The Invisible Wounds of War: Traumatic Brain Injury Rehabilitation and Veterans
Check out this blog post that I wrote, which originally appeared on the Constant Therapy blog, BrainWire.
In today’s world of advanced technology and weaponry, many of our heroes in the armed forces return home in need of traumatic brain injury (TBI) rehabilitation. In this blog, we focus on defining what exactly traumatic brain injury (TBI) is, how it affects our veterans, and what types of treatment are available.
In recent years, an outcry has arisen for better care for our returning veterans who have been injured in wars overseas. Sometimes, the wounds our warriors have suffered are not easily evident. Armed forces returning with traumatic brain injuries, or TBI, may look, walk, and even act typically. The numbers of our brave men and women returning with TBI has risen in the past 10 years or so from approximately 10,000 in a year to 30,000 in a year (check out the Department of Defense’s Web site). Whether this rise is due to increases in incidence or increases in identification, TBI can be extremely debilitating and demands our attention as a society.
What is traumatic brain injury (TBI)?
Traumatic Brain Injury can occur after any significant, physical damage to the head. This can come in the form of:
an explosion;
objects being knocked into the head;
the impact of slamming a head into an object;
acceleration and deceleration (back and forth movement) – you might see this in whiplash – when this occurs, the brain actually slams into the skull and continues slam back and forth until the acceleration ceases;
or a foreign body penetrating the brain.
The common defining symptoms identifying TBI include:
Lost or decreased level of consciousness
Loss of memory for events immediately before or after the injury
Altered mental state at the time of injury (such as being confused, dazed, disoriented, etc.)
Neurological deficits (such as weakness, loss of balance, sensory loss, loss of movement in limbs, difficulty thinking of works, etc.)
Intracranial lesion (a lesion within the brain)
TBI is often called “invisible”, because there are often no visible physical symptoms associated
Yet language and cognitive effects of TBI can be intense. Long-lasting symptoms of TBI include physical, cognitive, and behavioral/emotional symptoms. The American Speech Language and Hearing Association summarizes them to include:
Physical: headache, nausea, vomiting, dizziness, blurred vision, sleep disturbance, weakness, paresis/plegia, sensory loss, spasticity, aphasia, dysphagia, dysarthria, apraxia, balance disorders, disorders of coordination, or seizure disorder.
Cognitive: problems with attention, concentration, memory, speed of processing, new learning, planning, reasoning, judgment, executive control, self-awareness, language, or abstract thinking.
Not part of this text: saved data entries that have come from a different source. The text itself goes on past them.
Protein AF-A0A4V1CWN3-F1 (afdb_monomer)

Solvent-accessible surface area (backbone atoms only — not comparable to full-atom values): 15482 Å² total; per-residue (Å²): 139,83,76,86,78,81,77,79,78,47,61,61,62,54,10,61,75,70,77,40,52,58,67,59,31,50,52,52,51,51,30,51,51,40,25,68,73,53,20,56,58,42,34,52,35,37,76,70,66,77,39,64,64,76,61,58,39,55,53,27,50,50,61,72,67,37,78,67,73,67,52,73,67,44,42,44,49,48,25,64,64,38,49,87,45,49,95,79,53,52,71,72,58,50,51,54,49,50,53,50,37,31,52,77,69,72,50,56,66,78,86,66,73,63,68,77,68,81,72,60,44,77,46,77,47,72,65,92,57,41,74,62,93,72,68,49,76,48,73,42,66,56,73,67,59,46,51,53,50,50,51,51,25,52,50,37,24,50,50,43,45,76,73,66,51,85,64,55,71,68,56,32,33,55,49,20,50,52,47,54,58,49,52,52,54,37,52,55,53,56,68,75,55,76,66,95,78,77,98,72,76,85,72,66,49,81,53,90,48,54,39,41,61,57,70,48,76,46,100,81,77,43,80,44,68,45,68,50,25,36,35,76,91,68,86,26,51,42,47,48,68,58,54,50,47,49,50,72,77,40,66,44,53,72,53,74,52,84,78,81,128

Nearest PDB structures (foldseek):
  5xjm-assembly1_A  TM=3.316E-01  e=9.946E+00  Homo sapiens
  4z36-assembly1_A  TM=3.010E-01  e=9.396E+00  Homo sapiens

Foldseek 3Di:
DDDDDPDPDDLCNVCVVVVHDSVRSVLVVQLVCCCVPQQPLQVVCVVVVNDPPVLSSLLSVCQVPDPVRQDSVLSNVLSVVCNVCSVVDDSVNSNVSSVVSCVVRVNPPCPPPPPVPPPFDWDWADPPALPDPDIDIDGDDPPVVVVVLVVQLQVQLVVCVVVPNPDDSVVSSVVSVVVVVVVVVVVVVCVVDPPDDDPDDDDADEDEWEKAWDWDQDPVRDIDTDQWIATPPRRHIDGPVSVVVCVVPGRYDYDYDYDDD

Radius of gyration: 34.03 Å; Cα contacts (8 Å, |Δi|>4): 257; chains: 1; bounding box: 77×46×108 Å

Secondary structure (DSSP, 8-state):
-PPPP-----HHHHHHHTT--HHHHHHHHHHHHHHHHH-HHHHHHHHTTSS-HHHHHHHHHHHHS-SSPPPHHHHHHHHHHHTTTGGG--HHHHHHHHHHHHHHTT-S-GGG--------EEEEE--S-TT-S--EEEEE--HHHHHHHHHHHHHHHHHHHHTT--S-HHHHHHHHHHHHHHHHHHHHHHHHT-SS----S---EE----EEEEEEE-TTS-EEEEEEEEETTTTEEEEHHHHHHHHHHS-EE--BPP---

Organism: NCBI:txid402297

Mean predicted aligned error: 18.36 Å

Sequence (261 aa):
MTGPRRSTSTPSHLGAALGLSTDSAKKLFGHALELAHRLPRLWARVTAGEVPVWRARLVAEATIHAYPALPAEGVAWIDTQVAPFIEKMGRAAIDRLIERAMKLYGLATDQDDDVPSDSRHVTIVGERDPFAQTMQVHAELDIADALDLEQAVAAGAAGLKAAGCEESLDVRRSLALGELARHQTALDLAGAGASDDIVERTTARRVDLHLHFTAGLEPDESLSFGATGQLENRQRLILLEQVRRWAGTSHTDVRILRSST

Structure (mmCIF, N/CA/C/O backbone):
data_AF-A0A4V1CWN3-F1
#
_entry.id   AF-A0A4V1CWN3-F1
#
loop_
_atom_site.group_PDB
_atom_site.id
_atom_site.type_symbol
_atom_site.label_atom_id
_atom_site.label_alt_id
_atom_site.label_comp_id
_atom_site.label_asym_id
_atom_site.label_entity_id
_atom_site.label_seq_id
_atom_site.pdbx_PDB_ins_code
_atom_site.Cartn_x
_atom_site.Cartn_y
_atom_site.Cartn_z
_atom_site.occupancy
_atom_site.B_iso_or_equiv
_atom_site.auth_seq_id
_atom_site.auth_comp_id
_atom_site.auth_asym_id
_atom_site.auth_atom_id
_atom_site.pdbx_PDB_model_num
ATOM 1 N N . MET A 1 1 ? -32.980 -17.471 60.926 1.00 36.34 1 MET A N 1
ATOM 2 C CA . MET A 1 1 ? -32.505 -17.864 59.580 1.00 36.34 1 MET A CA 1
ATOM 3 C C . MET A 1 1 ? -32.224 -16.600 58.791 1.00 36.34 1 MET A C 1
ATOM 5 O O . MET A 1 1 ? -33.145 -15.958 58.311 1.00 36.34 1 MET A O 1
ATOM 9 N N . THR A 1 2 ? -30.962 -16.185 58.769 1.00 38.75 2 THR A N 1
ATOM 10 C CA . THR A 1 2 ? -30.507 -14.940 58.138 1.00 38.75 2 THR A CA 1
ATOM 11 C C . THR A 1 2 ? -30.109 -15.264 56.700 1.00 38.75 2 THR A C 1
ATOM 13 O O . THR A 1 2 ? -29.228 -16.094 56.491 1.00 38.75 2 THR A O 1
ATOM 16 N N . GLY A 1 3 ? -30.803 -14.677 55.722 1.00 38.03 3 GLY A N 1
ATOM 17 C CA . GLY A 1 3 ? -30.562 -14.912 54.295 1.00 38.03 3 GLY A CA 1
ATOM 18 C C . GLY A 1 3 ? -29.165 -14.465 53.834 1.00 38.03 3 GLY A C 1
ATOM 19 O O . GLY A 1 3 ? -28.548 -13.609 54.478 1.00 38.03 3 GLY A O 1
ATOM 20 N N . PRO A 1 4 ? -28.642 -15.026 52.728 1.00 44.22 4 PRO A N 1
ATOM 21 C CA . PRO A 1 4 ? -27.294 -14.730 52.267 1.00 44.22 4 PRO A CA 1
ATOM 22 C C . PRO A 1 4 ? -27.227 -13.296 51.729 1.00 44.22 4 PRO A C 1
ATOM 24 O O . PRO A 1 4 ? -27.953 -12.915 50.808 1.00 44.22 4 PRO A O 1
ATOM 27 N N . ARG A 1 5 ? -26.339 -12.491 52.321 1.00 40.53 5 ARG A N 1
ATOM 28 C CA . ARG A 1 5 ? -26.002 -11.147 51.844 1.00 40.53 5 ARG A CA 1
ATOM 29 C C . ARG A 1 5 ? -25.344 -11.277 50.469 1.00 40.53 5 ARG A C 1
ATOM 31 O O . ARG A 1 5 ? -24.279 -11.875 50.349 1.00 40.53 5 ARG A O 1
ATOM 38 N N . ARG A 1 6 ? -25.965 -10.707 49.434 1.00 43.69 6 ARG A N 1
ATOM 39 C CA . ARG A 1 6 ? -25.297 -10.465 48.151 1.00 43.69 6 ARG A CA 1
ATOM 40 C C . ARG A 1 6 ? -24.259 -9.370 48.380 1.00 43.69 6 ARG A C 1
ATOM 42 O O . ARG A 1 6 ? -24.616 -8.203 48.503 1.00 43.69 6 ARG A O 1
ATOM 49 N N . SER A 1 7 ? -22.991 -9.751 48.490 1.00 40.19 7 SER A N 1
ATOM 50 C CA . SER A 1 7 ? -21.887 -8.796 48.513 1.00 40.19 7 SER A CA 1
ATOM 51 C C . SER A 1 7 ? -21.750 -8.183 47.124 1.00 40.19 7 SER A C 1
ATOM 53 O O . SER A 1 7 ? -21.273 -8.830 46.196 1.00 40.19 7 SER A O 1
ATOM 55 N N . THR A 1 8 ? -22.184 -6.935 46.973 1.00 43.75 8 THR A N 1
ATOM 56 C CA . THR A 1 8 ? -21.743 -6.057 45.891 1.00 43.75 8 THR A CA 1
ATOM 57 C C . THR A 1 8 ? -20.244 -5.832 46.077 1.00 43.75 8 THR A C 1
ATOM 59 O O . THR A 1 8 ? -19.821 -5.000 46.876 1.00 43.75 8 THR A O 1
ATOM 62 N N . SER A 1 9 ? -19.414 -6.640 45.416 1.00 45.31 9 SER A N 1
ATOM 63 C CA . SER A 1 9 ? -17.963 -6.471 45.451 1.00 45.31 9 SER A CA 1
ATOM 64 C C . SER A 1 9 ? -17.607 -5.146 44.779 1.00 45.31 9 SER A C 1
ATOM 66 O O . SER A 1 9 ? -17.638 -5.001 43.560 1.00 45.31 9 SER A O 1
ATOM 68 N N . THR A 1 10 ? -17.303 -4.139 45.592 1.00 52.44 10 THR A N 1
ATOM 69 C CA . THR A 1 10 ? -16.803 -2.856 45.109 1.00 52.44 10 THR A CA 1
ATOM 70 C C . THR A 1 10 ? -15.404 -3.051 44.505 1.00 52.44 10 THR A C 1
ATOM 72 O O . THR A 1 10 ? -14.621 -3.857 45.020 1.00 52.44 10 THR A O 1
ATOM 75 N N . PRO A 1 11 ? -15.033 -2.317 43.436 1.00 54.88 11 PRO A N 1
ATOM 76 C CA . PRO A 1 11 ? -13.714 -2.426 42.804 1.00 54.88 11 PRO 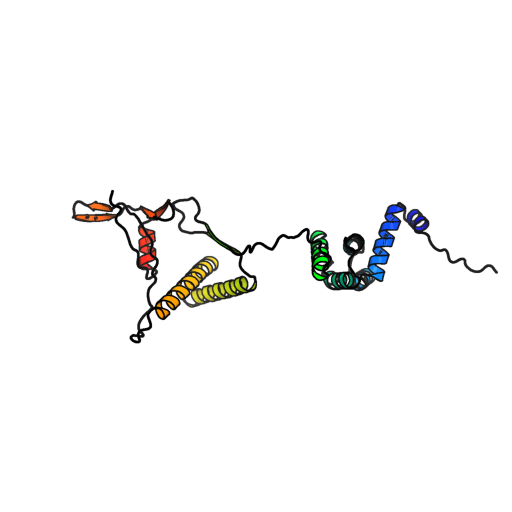A CA 1
ATOM 77 C C . PRO A 1 11 ? -12.527 -2.288 43.770 1.00 54.88 11 PRO A C 1
ATOM 79 O O . PRO A 1 11 ? -11.480 -2.893 43.548 1.00 54.88 11 PRO A O 1
ATOM 82 N N . SER A 1 12 ? -12.697 -1.535 44.864 1.00 50.28 12 SER A N 1
ATOM 83 C CA . SER A 1 12 ? -11.693 -1.383 45.923 1.00 50.28 12 SER A CA 1
ATOM 84 C C . SER A 1 12 ? -11.422 -2.683 46.686 1.00 50.28 12 SER A C 1
ATOM 86 O O . SER A 1 12 ? -10.277 -2.956 47.033 1.00 50.28 12 SER A O 1
ATOM 88 N N . HIS A 1 13 ? -12.444 -3.510 46.910 1.00 56.25 13 HIS A N 1
ATOM 89 C CA . HIS A 1 13 ? -12.305 -4.771 47.638 1.00 56.25 13 HIS A CA 1
ATOM 90 C C . HIS A 1 13 ? -11.647 -5.863 46.777 1.00 56.25 13 HIS A C 1
ATOM 92 O O . HIS A 1 13 ? -10.843 -6.642 47.284 1.00 56.25 13 HIS A O 1
ATOM 98 N N . LEU A 1 14 ? -11.922 -5.886 45.465 1.00 50.44 14 LEU A N 1
ATOM 99 C CA . LEU A 1 14 ? -11.259 -6.808 44.531 1.00 50.44 14 LEU A CA 1
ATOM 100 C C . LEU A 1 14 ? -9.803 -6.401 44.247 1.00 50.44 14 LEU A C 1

Behavioral/emotional: depression, anxiety, agitation, irritability, impulsivity, or aggression.
Traumatic brain injury and the armed forces
TBI is especially difficult to diagnose in our armed forces, as it is often accompanied and complicated by PTSD (post-traumatic stress disorder) and depression, making it difficult to tease apart which symptoms are secondary to TBI and which are secondary to PTSD. Additionally, the symptoms for these three disorders often overlap. In fact, a study in the New England Journal of Medicine, Dr. Hoge and colleagues surveyed 2525 US Army infantry soldiers returning from Iraq. They found that mild TBI in soldiers returning was strongly associated with PTSD and physical health problems for 3 to 4 months after returning home. The group also found that PTSD and depression play a key role in the association between mild TBI and physical health problems.
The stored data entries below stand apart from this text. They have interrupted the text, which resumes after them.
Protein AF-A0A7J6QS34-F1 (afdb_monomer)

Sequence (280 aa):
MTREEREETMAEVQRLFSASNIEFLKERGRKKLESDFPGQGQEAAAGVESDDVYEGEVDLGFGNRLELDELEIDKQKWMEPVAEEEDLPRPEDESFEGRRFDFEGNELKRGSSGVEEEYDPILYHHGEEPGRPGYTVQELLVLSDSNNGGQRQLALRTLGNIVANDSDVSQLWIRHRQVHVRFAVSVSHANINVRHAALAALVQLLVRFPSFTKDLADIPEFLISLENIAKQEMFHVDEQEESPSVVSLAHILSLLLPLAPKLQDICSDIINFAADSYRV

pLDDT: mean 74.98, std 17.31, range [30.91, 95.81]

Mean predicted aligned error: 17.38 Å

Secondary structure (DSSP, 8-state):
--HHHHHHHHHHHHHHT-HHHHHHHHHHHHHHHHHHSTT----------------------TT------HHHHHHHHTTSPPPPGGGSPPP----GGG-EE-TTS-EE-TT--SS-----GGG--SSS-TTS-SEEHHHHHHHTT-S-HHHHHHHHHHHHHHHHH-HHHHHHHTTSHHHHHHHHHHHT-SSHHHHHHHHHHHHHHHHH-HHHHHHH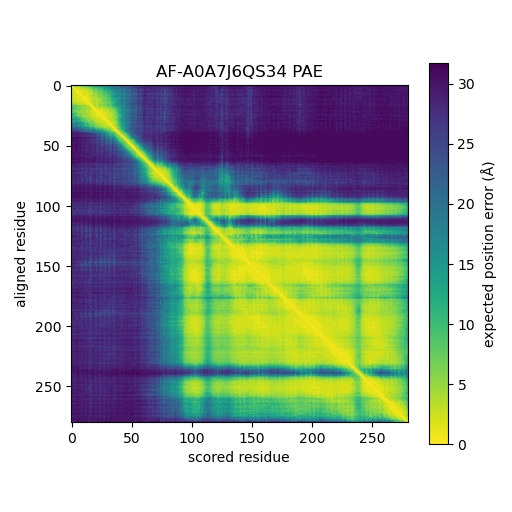HT-HHHHHHHHHHHHHHHHT--TT---HHHHHHHHHHHHHTTT-TTHHHHHHHHHHHHHHHT--

InterPro domains:
  IPR013929 RPAP1, C-terminal [PF08620] (100-164)
  IPR016024 Armadillo-type fold [SSF48371] (137-224)
  IPR039913 RNA polymerase II-associated protein RPAP1/Rba50 [PTHR21483] (64-208)

Organism: Perkinsus olseni (NCBI:txid32597)

Solvent-accessible surface area (backbone atoms only — not comparable to full-atom values): 16669 Å² total; per-residue (Å²): 135,54,76,65,60,55,52,52,53,50,53,49,52,52,58,64,65,28,71,68,51,52,50,51,51,51,53,52,51,50,53,50,51,49,69,78,48,83,79,88,80,84,82,78,87,77,88,76,82,93,78,77,84,80,85,61,84,80,76,80,68,89,79,70,80,79,77,68,49,72,71,54,49,58,68,42,57,80,71,50,76,76,72,72,75,85,78,63,84,75,76,86,65,84,43,80,78,73,48,22,23,42,75,76,18,48,74,60,68,88,82,81,56,105,55,89,73,82,64,64,74,84,38,41,45,95,61,97,55,48,91,42,66,33,46,26,66,66,57,31,59,54,30,48,70,41,94,47,61,67,48,18,22,51,22,31,37,21,52,21,27,24,43,70,70,35,56,71,67,39,63,61,55,65,69,39,81,60,46,60,54,52,50,42,54,32,47,63,37,89,53,63,65,32,16,41,24,26,35,52,20,45,39,40,45,41,74,75,32,62,68,57,39,52,61,48,52,71,35,64,70,40,52,55,41,53,52,54,48,52,54,52,56,62,78,62,63,62,97,82,65,89,51,71,52,57,57,28,48,52,52,46,48,64,70,35,38,90,74,26,67,81,46,50,61,56,54,48,52,50,50,50,50,50,53,62,75,66,66,122

Nearest PDB structures (foldseek):
  7n6g-assembly1_1G  TM=8.045E-01  e=3.779E-02  Chlamydomonas reinhardtii
  6kbn-assembly1_A  TM=8.082E-01  e=4.364E-02  Saccharomyces cerevisiae
  4u2x-assembly1_D  TM=6.889E-01  e=5.289E-02  Homo sapiens
  3t7u-assembly1_A  TM=7.463E-01  e=1.675E-01  Homo sapiens
  6kbm-assembly1_A  TM=5.493E-01  e=1.317E-01  Saccharomyces cerevisiae

Radius of gyration: 28.92 Å; Cα contacts (8 Å, |Δi|>4): 215; chains: 1; bounding box: 60×54×86 Å

Structure (mmCIF, N/CA/C/O backbone):
data_AF-A0A7J6QS34-F1
#
_entry.id   AF-A0A7J6QS34-F1
#
loop_
_atom_site.group_PDB
_atom_site.id
_atom_site.type_symbol
_atom_site.label_atom_id
_atom_site.label_alt_id
_atom_site.label_comp_id
_atom_site.label_asym_id
_atom_site.label_entity_id
_atom_site.label_seq_id
_atom_site.pdbx_PDB_ins_code
_atom_site.Cartn_x
_atom_site.Cartn_y
_atom_site.Cartn_z
_atom_site.occupancy
_atom_site.B_iso_or_equiv
_atom_site.auth_seq_id
_atom_site.auth_comp_id
_atom_site.auth_asym_id
_atom_site.auth_atom_id
_atom_site.pdbx_PDB_model_num
ATOM 1 N N . MET A 1 1 ? 15.140 -18.944 31.623 1.00 56.28 1 MET A N 1
ATOM 2 C CA . MET A 1 1 ? 15.628 -17.805 32.412 1.00 56.28 1 MET A CA 1
ATOM 3 C C . MET A 1 1 ? 15.993 -18.285 33.806 1.00 56.28 1 MET A C 1
ATOM 5 O O . MET A 1 1 ? 15.099 -18.650 34.569 1.00 56.28 1 MET A O 1
ATOM 9 N N . THR A 1 2 ? 17.285 -18.402 34.088 1.00 78.56 2 THR A N 1
ATOM 10 C CA . THR A 1 2 ? 17.820 -18.847 35.382 1.00 78.56 2 THR A CA 1
ATOM 11 C C . THR A 1 2 ? 17.705 -17.722 36.422 1.00 78.56 2 THR A C 1
ATOM 13 O O . THR A 1 2 ? 17.445 -16.566 36.093 1.00 78.56 2 THR A O 1
ATOM 16 N N . ARG A 1 3 ? 17.822 -18.055 37.713 1.00 72.38 3 ARG A N 1
ATOM 17 C CA . ARG A 1 3 ? 17.741 -17.066 38.807 1.00 72.38 3 ARG A CA 1
ATOM 18 C C . ARG 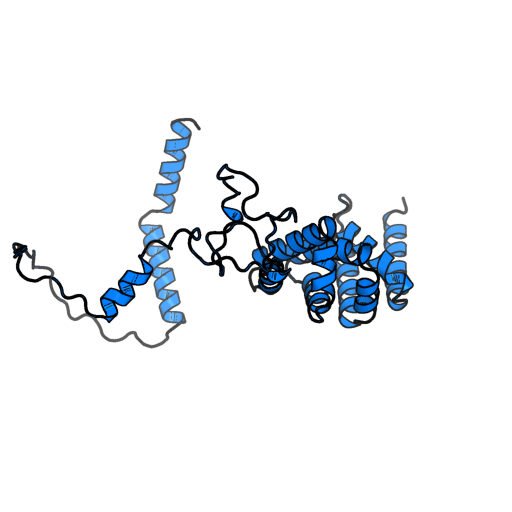A 1 3 ? 18.854 -16.013 38.718 1.00 72.38 3 ARG A C 1
ATOM 20 O O . ARG A 1 3 ? 18.620 -14.861 39.047 1.00 72.38 3 ARG A O 1
ATOM 27 N N . GLU A 1 4 ? 20.009 -16.422 38.215 1.00 76.75 4 GLU A N 1
ATOM 28 C CA . GLU A 1 4 ? 21.192 -15.589 38.002 1.00 76.75 4 GLU A CA 1
ATOM 29 C C . GLU A 1 4 ? 20.951 -14.550 36.892 1.00 76.75 4 GLU A C 1
ATOM 31 O O . GLU A 1 4 ? 21.144 -13.359 37.113 1.00 76.75 4 GLU A O 1
ATOM 36 N N . GLU A 1 5 ? 20.342 -14.957 35.771 1.00 74.88 5 GLU A N 1
ATOM 37 C CA . GLU A 1 5 ? 19.936 -14.046 34.684 1.00 74.88 5 GLU A CA 1
ATOM 38 C C . GLU A 1 5 ? 18.900 -12.995 35.143 1.00 74.88 5 GLU A C 1
ATOM 40 O O . GLU A 1 5 ? 18.871 -11.866 34.649 1.00 74.88 5 GLU A O 1
ATOM 45 N N . ARG A 1 6 ? 18.037 -13.328 36.117 1.00 74.88 6 ARG A N 1
ATOM 46 C CA . ARG A 1 6 ? 17.081 -12.366 36.706 1.00 74.88 6 ARG A CA 1
ATOM 47 C C . ARG A 1 6 ? 17.756 -11.331 37.604 1.00 74.88 6 ARG A C 1
ATOM 49 O O . ARG A 1 6 ? 17.292 -10.198 37.685 1.00 74.88 6 ARG A O 1
ATOM 56 N N . GLU A 1 7 ? 18.811 -11.721 38.305 1.00 81.19 7 GLU A N 1
ATOM 57 C CA . GLU A 1 7 ? 19.542 -10.832 39.209 1.00 81.19 7 GLU A CA 1
ATOM 58 C C . GLU A 1 7 ? 20.462 -9.887 38.415 1.00 81.19 7 GLU A C 1
ATOM 60 O O . GLU A 1 7 ? 20.518 -8.696 38.725 1.00 81.19 7 GLU A O 1
ATOM 65 N N . GLU A 1 8 ? 21.071 -10.363 37.323 1.00 82.31 8 GLU A N 1
ATOM 66 C CA . GLU A 1 8 ? 21.837 -9.527 36.387 1.00 82.31 8 GLU A CA 1
ATOM 67 C C . GLU A 1 8 ? 20.960 -8.484 35.681 1.00 82.31 8 GLU A C 1
ATOM 69 O O . GLU A 1 8 ? 21.291 -7.296 35.672 1.00 82.31 8 GLU A O 1
ATOM 74 N N . THR A 1 9 ? 19.798 -8.894 35.163 1.00 77.62 9 THR A N 1
ATOM 75 C CA . THR A 1 9 ? 18.855 -7.968 34.509 1.00 77.62 9 THR A CA 1
ATOM 76 C C . THR A 1 9 ? 18.317 -6.914 35.477 1.00 77.62 9 THR A C 1
ATOM 78 O O . THR A 1 9 ? 18.216 -5.741 35.118 1.00 77.62 9 THR A O 1
ATOM 81 N N . MET A 1 10 ? 18.030 -7.288 36.728 1.00 75.75 10 MET A N 1
ATOM 82 C CA . MET A 1 10 ? 17.598 -6.335 37.754 1.00 75.75 10 MET A CA 1
ATOM 83 C C . MET A 1 10 ? 18.709 -5.331 38.103 1.00 75.75 10 MET A C 1
ATOM 85 O O . MET A 1 10 ? 18.437 -4.136 38.230 1.00 75.75 10 MET A O 1
ATOM 89 N N . ALA A 1 11 ? 19.961 -5.785 38.213 1.00 81.50 11 ALA A N 1
ATOM 90 C CA . ALA A 1 11 ? 21.103 -4.912 38.482 1.00 81.50 11 ALA A CA 1
ATOM 91 C C . ALA A 1 11 ? 21.358 -3.920 37.333 1.00 81.50 11 ALA A C 1
ATOM 93 O O . ALA A 1 11 ? 21.684 -2.753 37.569 1.00 81.50 11 ALA A O 1
ATOM 94 N N . GLU A 1 12 ? 21.161 -4.354 36.088 1.00 80.31 12 GLU A N 1
ATOM 95 C CA . GLU A 1 12 ? 21.282 -3.495 34.913 1.00 80.31 12 GLU A CA 1
ATOM 96 C C . GLU A 1 12 ? 20.174 -2.435 34.855 1.00 80.31 12 GLU A C 1
ATOM 98 O O . GLU A 1 12 ? 20.463 -1.249 34.672 1.00 80.31 12 GLU A O 1
ATOM 103 N N . VAL A 1 13 ? 18.924 -2.816 35.135 1.00 78.62 13 VAL A N 1
ATOM 104 C CA . VAL A 1 13 ? 17.801 -1.875 35.277 1.00 78.62 13 VAL A CA 1
ATOM 105 C C . VAL A 1 13 ? 18.096 -0.845 36.372 1.00 78.62 13 VAL A C 1
ATOM 107 O O . VAL A 1 13 ? 17.940 0.358 36.160 1.00 78.62 13 VAL A O 1
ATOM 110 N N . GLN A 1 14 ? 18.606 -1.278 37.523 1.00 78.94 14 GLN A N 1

Brain injury rehabilitation can help
What can we do? We owe our armed forces the best of care and support, especially when they return home as wounded warriors. Speech-Language Pathologists, and apps like Constant Therapy, can assist in improvement of cognitive and language skills affected by TBI. Clinicians and tools like our app can help with reading comprehension, attention, symbol matching, aphasia, memory, executive control, language comprehension, and expressive language.
TBI is not only an affliction of our armed forces – it impacts people here in the United States each and every day as well.